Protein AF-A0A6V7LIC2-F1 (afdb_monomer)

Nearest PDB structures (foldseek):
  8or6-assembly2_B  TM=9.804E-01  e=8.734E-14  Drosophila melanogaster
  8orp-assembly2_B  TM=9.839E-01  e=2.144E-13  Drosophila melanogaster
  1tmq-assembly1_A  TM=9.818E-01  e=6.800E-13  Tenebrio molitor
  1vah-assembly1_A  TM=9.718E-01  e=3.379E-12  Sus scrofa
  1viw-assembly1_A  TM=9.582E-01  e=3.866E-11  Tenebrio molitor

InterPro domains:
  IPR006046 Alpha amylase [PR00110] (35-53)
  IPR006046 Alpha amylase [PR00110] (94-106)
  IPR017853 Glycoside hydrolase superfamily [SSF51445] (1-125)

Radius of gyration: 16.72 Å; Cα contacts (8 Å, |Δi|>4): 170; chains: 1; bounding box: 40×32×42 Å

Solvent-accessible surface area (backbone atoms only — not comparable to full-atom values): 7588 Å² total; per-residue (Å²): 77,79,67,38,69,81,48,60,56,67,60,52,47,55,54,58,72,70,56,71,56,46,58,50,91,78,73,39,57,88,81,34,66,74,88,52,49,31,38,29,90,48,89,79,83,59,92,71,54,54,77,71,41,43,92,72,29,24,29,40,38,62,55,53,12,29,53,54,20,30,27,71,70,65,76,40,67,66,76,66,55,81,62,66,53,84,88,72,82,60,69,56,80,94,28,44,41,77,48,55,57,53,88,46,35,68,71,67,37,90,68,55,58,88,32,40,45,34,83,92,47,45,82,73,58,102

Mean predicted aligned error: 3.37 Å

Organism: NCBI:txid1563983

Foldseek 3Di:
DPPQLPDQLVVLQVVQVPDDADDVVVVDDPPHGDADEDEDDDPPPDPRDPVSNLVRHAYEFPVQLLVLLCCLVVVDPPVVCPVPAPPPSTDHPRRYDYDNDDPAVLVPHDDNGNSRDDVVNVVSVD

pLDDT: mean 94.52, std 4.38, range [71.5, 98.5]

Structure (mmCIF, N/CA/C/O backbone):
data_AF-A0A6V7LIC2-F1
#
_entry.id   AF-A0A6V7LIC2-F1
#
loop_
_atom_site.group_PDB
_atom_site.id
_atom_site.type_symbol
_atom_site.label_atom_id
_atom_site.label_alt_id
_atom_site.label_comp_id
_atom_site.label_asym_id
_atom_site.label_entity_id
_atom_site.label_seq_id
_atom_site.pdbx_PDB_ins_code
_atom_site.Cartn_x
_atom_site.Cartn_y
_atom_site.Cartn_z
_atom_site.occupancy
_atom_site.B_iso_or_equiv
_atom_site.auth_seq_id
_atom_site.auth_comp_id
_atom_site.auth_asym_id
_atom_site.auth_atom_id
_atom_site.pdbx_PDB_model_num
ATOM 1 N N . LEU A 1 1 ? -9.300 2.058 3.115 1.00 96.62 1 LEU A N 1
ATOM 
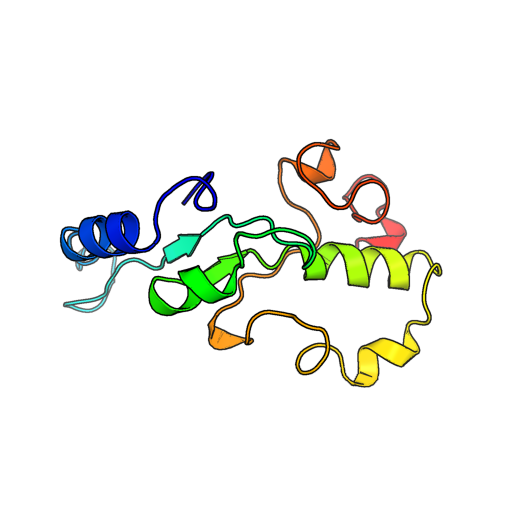2 C CA . LEU A 1 1 ? -9.723 3.467 3.165 1.00 96.62 1 LEU A CA 1
ATOM 3 C C . LEU A 1 1 ? -9.258 4.118 1.879 1.00 96.62 1 LEU A C 1
ATOM 5 O O . LEU A 1 1 ? -8.054 4.146 1.649 1.00 96.62 1 LEU A O 1
ATOM 9 N N . ASP A 1 2 ? -10.215 4.527 1.057 1.00 97.56 2 ASP A N 1
ATOM 10 C CA . ASP A 1 2 ? -9.996 5.247 -0.201 1.00 97.56 2 ASP A CA 1
ATOM 11 C C . ASP A 1 2 ? -9.378 6.626 0.056 1.00 97.56 2 ASP A C 1
ATOM 13 O O . ASP A 1 2 ? -9.645 7.221 1.105 1.00 97.56 2 ASP A O 1
ATOM 17 N N . ALA A 1 3 ? -8.550 7.105 -0.875 1.00 96.62 3 ALA A N 1
ATOM 18 C CA . ALA A 1 3 ? -8.022 8.470 -0.892 1.00 96.62 3 ALA A CA 1
ATOM 19 C C . ALA A 1 3 ? -7.375 8.931 0.435 1.00 96.62 3 ALA A C 1
ATOM 21 O O . ALA A 1 3 ? -7.364 10.122 0.756 1.00 96.62 3 ALA A O 1
ATOM 22 N N . ALA A 1 4 ? -6.801 8.005 1.212 1.00 97.88 4 ALA A N 1
ATOM 23 C CA . ALA A 1 4 ? -6.312 8.276 2.565 1.00 97.88 4 ALA A CA 1
ATOM 24 C C . ALA A 1 4 ? -5.207 9.342 2.598 1.00 97.88 4 ALA A C 1
ATOM 26 O O . ALA A 1 4 ? -5.123 10.098 3.560 1.00 97.88 4 ALA A O 1
ATOM 27 N N . LYS A 1 5 ? -4.421 9.457 1.518 1.00 97.19 5 LYS A N 1
ATOM 28 C CA . LYS A 1 5 ? -3.421 10.523 1.311 1.00 97.19 5 LYS A CA 1
ATOM 29 C C . LYS A 1 5 ? -3.979 11.943 1.479 1.00 97.19 5 LYS A C 1
ATOM 31 O O . LYS A 1 5 ? -3.225 12.866 1.773 1.00 97.19 5 LYS A O 1
ATOM 36 N N . HIS A 1 6 ? -5.275 12.127 1.238 1.00 97.75 6 HIS A N 1
ATOM 37 C CA . HIS A 1 6 ? -5.953 13.422 1.271 1.00 97.75 6 HIS A CA 1
ATOM 38 C C . HIS A 1 6 ? -6.613 13.726 2.622 1.00 97.75 6 HIS A C 1
ATOM 40 O O . HIS A 1 6 ? -7.341 14.709 2.744 1.00 97.75 6 HIS A O 1
ATOM 46 N N . MET A 1 7 ? -6.367 12.899 3.638 1.00 98.31 7 MET A N 1
ATOM 47 C CA . MET A 1 7 ? -6.859 13.091 4.997 1.00 98.31 7 MET A CA 1
ATOM 48 C C . MET A 1 7 ? -5.683 13.181 5.961 1.00 98.31 7 MET A C 1
ATOM 50 O O . MET A 1 7 ? -4.725 12.423 5.845 1.00 98.31 7 MET A O 1
ATOM 54 N N . TRP A 1 8 ? -5.766 14.067 6.953 1.00 97.88 8 TRP A N 1
ATOM 55 C CA . TRP A 1 8 ? -4.736 14.128 7.984 1.00 97.88 8 TRP A CA 1
ATOM 56 C C . TRP A 1 8 ? -4.663 12.793 8.742 1.00 97.88 8 TRP A C 1
ATOM 58 O O . TRP A 1 8 ? -5.705 12.293 9.188 1.00 97.88 8 TRP A O 1
ATOM 68 N N . PRO A 1 9 ? -3.462 12.220 8.953 1.00 97.25 9 PRO A N 1
ATOM 69 C CA . PRO A 1 9 ? -3.300 10.985 9.720 1.00 97.25 9 PRO A CA 1
ATOM 70 C C . PRO A 1 9 ? -3.982 11.047 11.098 1.00 97.25 9 PRO A C 1
ATOM 72 O O . PRO A 1 9 ? -4.591 10.080 11.554 1.00 97.25 9 PRO A O 1
ATOM 75 N N . GLN A 1 10 ? -3.949 12.209 11.751 1.00 97.25 10 GLN A N 1
ATOM 76 C CA . GLN A 1 10 ? -4.560 12.428 13.062 1.00 97.25 10 GLN A CA 1
ATOM 77 C C . GLN A 1 10 ? -6.089 12.300 13.020 1.00 97.25 10 GLN A C 1
ATOM 79 O O . GLN A 1 10 ? -6.672 11.676 13.908 1.00 97.25 10 GLN A O 1
ATOM 84 N N . ASP A 1 11 ? -6.736 12.822 11.976 1.00 98.00 11 ASP A N 1
ATOM 85 C CA . ASP A 1 11 ? -8.188 12.712 11.812 1.00 98.00 11 ASP A CA 1
ATOM 86 C C . ASP A 1 11 ? -8.599 11.248 11.614 1.00 98.00 11 ASP A C 1
ATOM 88 O O . ASP A 1 11 ? -9.561 10.773 12.225 1.00 98.00 11 ASP A O 1
ATOM 92 N N . LEU A 1 12 ? -7.820 10.495 10.830 1.00 97.50 12 LEU A N 1
ATOM 93 C CA . LEU A 1 12 ? -8.030 9.060 10.628 1.00 97.50 12 LEU A CA 1
ATOM 94 C C . LEU A 1 12 ? -7.867 8.258 11.914 1.00 97.50 12 LEU A C 1
ATOM 96 O O . LEU A 1 12 ? -8.720 7.424 12.227 1.00 97.50 12 LEU A O 1
ATOM 100 N N . ALA A 1 13 ? -6.815 8.535 12.685 1.00 95.81 13 ALA A N 1
ATOM 101 C CA . ALA A 1 13 ? -6.595 7.893 13.974 1.00 95.81 13 ALA A CA 1
ATOM 102 C C . ALA A 1 13 ? -7.801 8.110 14.903 1.00 95.81 13 ALA A C 1
ATOM 104 O O . ALA A 1 13 ? -8.322 7.154 15.479 1.00 95.81 13 ALA A O 1
ATOM 105 N N . ILE A 1 14 ? -8.313 9.342 14.981 1.00 97.25 14 ILE A N 1
ATOM 106 C CA . ILE A 1 14 ? -9.494 9.675 15.785 1.00 97.25 14 ILE A CA 1
ATOM 107 C C . ILE A 1 14 ? -10.729 8.899 15.305 1.00 97.25 14 ILE A C 1
ATOM 109 O O . ILE A 1 14 ? -11.432 8.310 16.130 1.00 97.25 14 ILE A O 1
ATOM 113 N N . ILE A 1 15 ? -10.997 8.851 13.996 1.00 97.44 15 ILE A N 1
ATOM 114 C CA . ILE A 1 15 ? -12.120 8.076 13.442 1.00 97.44 15 ILE A CA 1
ATOM 115 C C . ILE A 1 15 ? -11.998 6.602 13.845 1.00 97.44 15 ILE A C 1
ATOM 117 O O . ILE A 1 15 ? -12.962 6.016 14.342 1.00 97.44 15 ILE A O 1
ATOM 121 N N . TYR A 1 16 ? -10.811 6.010 13.708 1.00 95.44 16 TYR A N 1
ATOM 122 C CA . TYR A 1 16 ? -10.593 4.596 14.007 1.00 95.44 16 TYR A CA 1
ATOM 123 C C . TYR A 1 16 ? -10.743 4.263 15.489 1.00 95.44 16 TYR A C 1
ATOM 125 O O . TYR A 1 16 ? -11.207 3.167 15.799 1.00 95.44 16 TYR A O 1
ATOM 133 N N . THR A 1 17 ? -10.455 5.184 16.416 1.00 94.75 17 THR A N 1
ATOM 134 C CA . THR A 1 17 ? -10.747 4.962 17.851 1.00 94.75 17 THR A CA 1
ATOM 135 C C . THR A 1 17 ? -12.242 4.841 18.157 1.00 94.75 17 THR A C 1
ATOM 137 O O . THR A 1 17 ? -12.611 4.228 19.154 1.00 94.75 17 THR A O 1
ATOM 140 N N . ARG A 1 18 ? -13.115 5.379 17.294 1.00 97.19 18 ARG A N 1
ATOM 141 C CA . ARG A 1 18 ? -14.576 5.366 17.481 1.00 97.19 18 ARG A CA 1
ATOM 142 C C . ARG A 1 18 ? -15.270 4.186 16.807 1.00 97.19 18 ARG A C 1
ATOM 144 O O . ARG A 1 18 ? -16.468 3.990 17.007 1.00 97.19 18 ARG A O 1
ATOM 151 N N . LEU A 1 19 ? -14.548 3.401 16.009 1.00 97.12 19 LEU A N 1
ATOM 152 C CA . LEU A 1 19 ? -15.107 2.205 15.388 1.00 97.12 19 LEU A CA 1
ATOM 153 C C . LEU A 1 19 ? -15.368 1.127 16.441 1.00 97.12 19 LEU A C 1
ATOM 155 O O . LEU A 1 19 ? -14.608 0.984 17.401 1.00 97.12 19 LEU A O 1
ATOM 159 N N . LYS A 1 20 ? -16.440 0.360 16.245 1.00 97.94 20 LYS A N 1
ATOM 160 C CA . LYS A 1 20 ? -16.743 -0.818 17.063 1.00 97.94 20 LYS A CA 1
ATOM 161 C C . LYS A 1 20 ? -15.758 -1.946 16.753 1.00 97.94 20 LYS A C 1
ATOM 163 O O . LYS A 1 20 ? -15.174 -1.992 15.669 1.00 97.94 20 LYS A O 1
ATOM 168 N N . ASP A 1 21 ? -15.610 -2.859 17.703 1.00 98.31 21 ASP A N 1
ATOM 169 C CA . ASP A 1 21 ? -14.958 -4.143 17.452 1.00 98.31 21 ASP A CA 1
ATOM 170 C C . ASP A 1 21 ? -15.795 -4.979 16.466 1.00 98.31 21 ASP A C 1
ATOM 172 O O . ASP A 1 21 ? -16.992 -4.739 16.275 1.00 98.31 21 ASP A O 1
ATOM 176 N N . LEU A 1 22 ? -15.154 -5.949 15.817 1.00 98.44 22 LEU A N 1
ATOM 177 C CA . LEU A 1 22 ? -15.791 -6.865 14.877 1.00 98.44 22 LEU A CA 1
ATOM 178 C C . LEU A 1 22 ? -16.799 -7.776 15.588 1.00 98.44 22 LEU A C 1
ATOM 180 O O . LEU A 1 22 ? -16.636 -8.130 16.756 1.00 98.44 22 LEU A O 1
ATOM 184 N N . ASN A 1 23 ? -17.851 -8.155 14.860 1.00 98.19 23 ASN A N 1
ATOM 185 C CA . ASN A 1 23 ? -18.971 -8.908 15.414 1.00 98.19 23 ASN A CA 1
ATOM 186 C C . ASN A 1 23 ? -18.562 -10.346 15.777 1.00 98.19 23 ASN A C 1
ATOM 188 O O . ASN A 1 23 ? -18.158 -11.114 14.905 1.00 98.19 23 ASN A O 1
ATOM 192 N N . THR A 1 24 ? -18.741 -10.740 17.037 1.00 98.19 24 THR A N 1
ATOM 193 C CA . THR A 1 24 ? -18.46
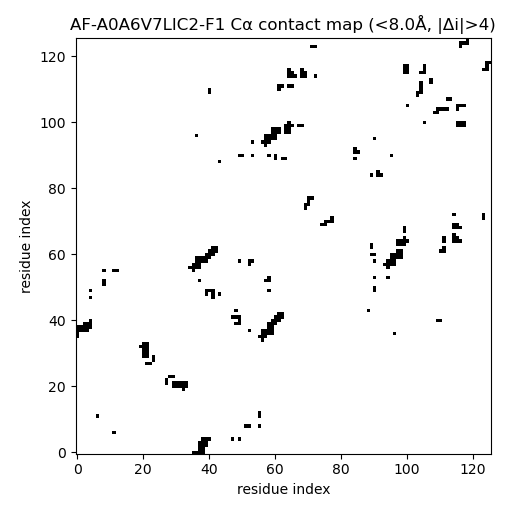4 -12.108 17.497 1.00 98.19 24 THR A CA 1
ATOM 194 C C . THR A 1 24 ? -19.371 -13.151 16.848 1.00 98.19 24 THR A C 1
ATOM 196 O O . THR A 1 24 ? -18.927 -14.272 16.618 1.00 98.19 24 THR A O 1
ATOM 199 N N . ASP A 1 25 ? -20.596 -12.784 16.459 1.00 98.31 25 ASP A N 1
ATOM 200 C CA . ASP A 1 25 ? -21.528 -13.693 15.774 1.00 98.31 25 ASP A CA 1
ATOM 201 C C . ASP A 1 25 ? -21.050 -14.053 14.358 1.00 98.31 25 ASP A C 1
ATOM 203 O O . ASP A 1 25 ? -21.451 -15.070 13.799 1.00 98.31 25 ASP A O 1
ATOM 207 N N . ALA A 1 26 ? -20.156 -13.242 13.781 1.00 97.19 26 ALA A N 1
ATOM 208 C CA . ALA A 1 26 ? -19.492 -13.531 12.511 1.00 97.19 26 ALA A CA 1
ATOM 209 C C . ALA A 1 26 ? -18.200 -14.360 12.683 1.00 97.19 26 ALA A C 1
ATOM 211 O O . ALA A 1 26 ? -17.452 -14.533 11.723 1.00 97.19 26 ALA A O 1
ATOM 212 N N . GLY A 1 27 ? -17.923 -14.866 13.891 1.00 97.75 27 GLY A N 1
ATOM 213 C CA . GLY A 1 27 ? -16.778 -15.732 14.184 1.00 97.75 27 GLY A CA 1
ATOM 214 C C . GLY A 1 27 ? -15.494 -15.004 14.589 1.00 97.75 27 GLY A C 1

_ _ _ _

Exercise aim = Work through the records above. Copy every line with the string "melanogaster".

Answer to this problem =
  8or6-assembly2_B  TM=9.804E-01  e=8.734E-14  Drosophila melanogaster
  8orp-assembly2_B  TM=9.839E-01  e=2.144E-13  Drosophila melanogaster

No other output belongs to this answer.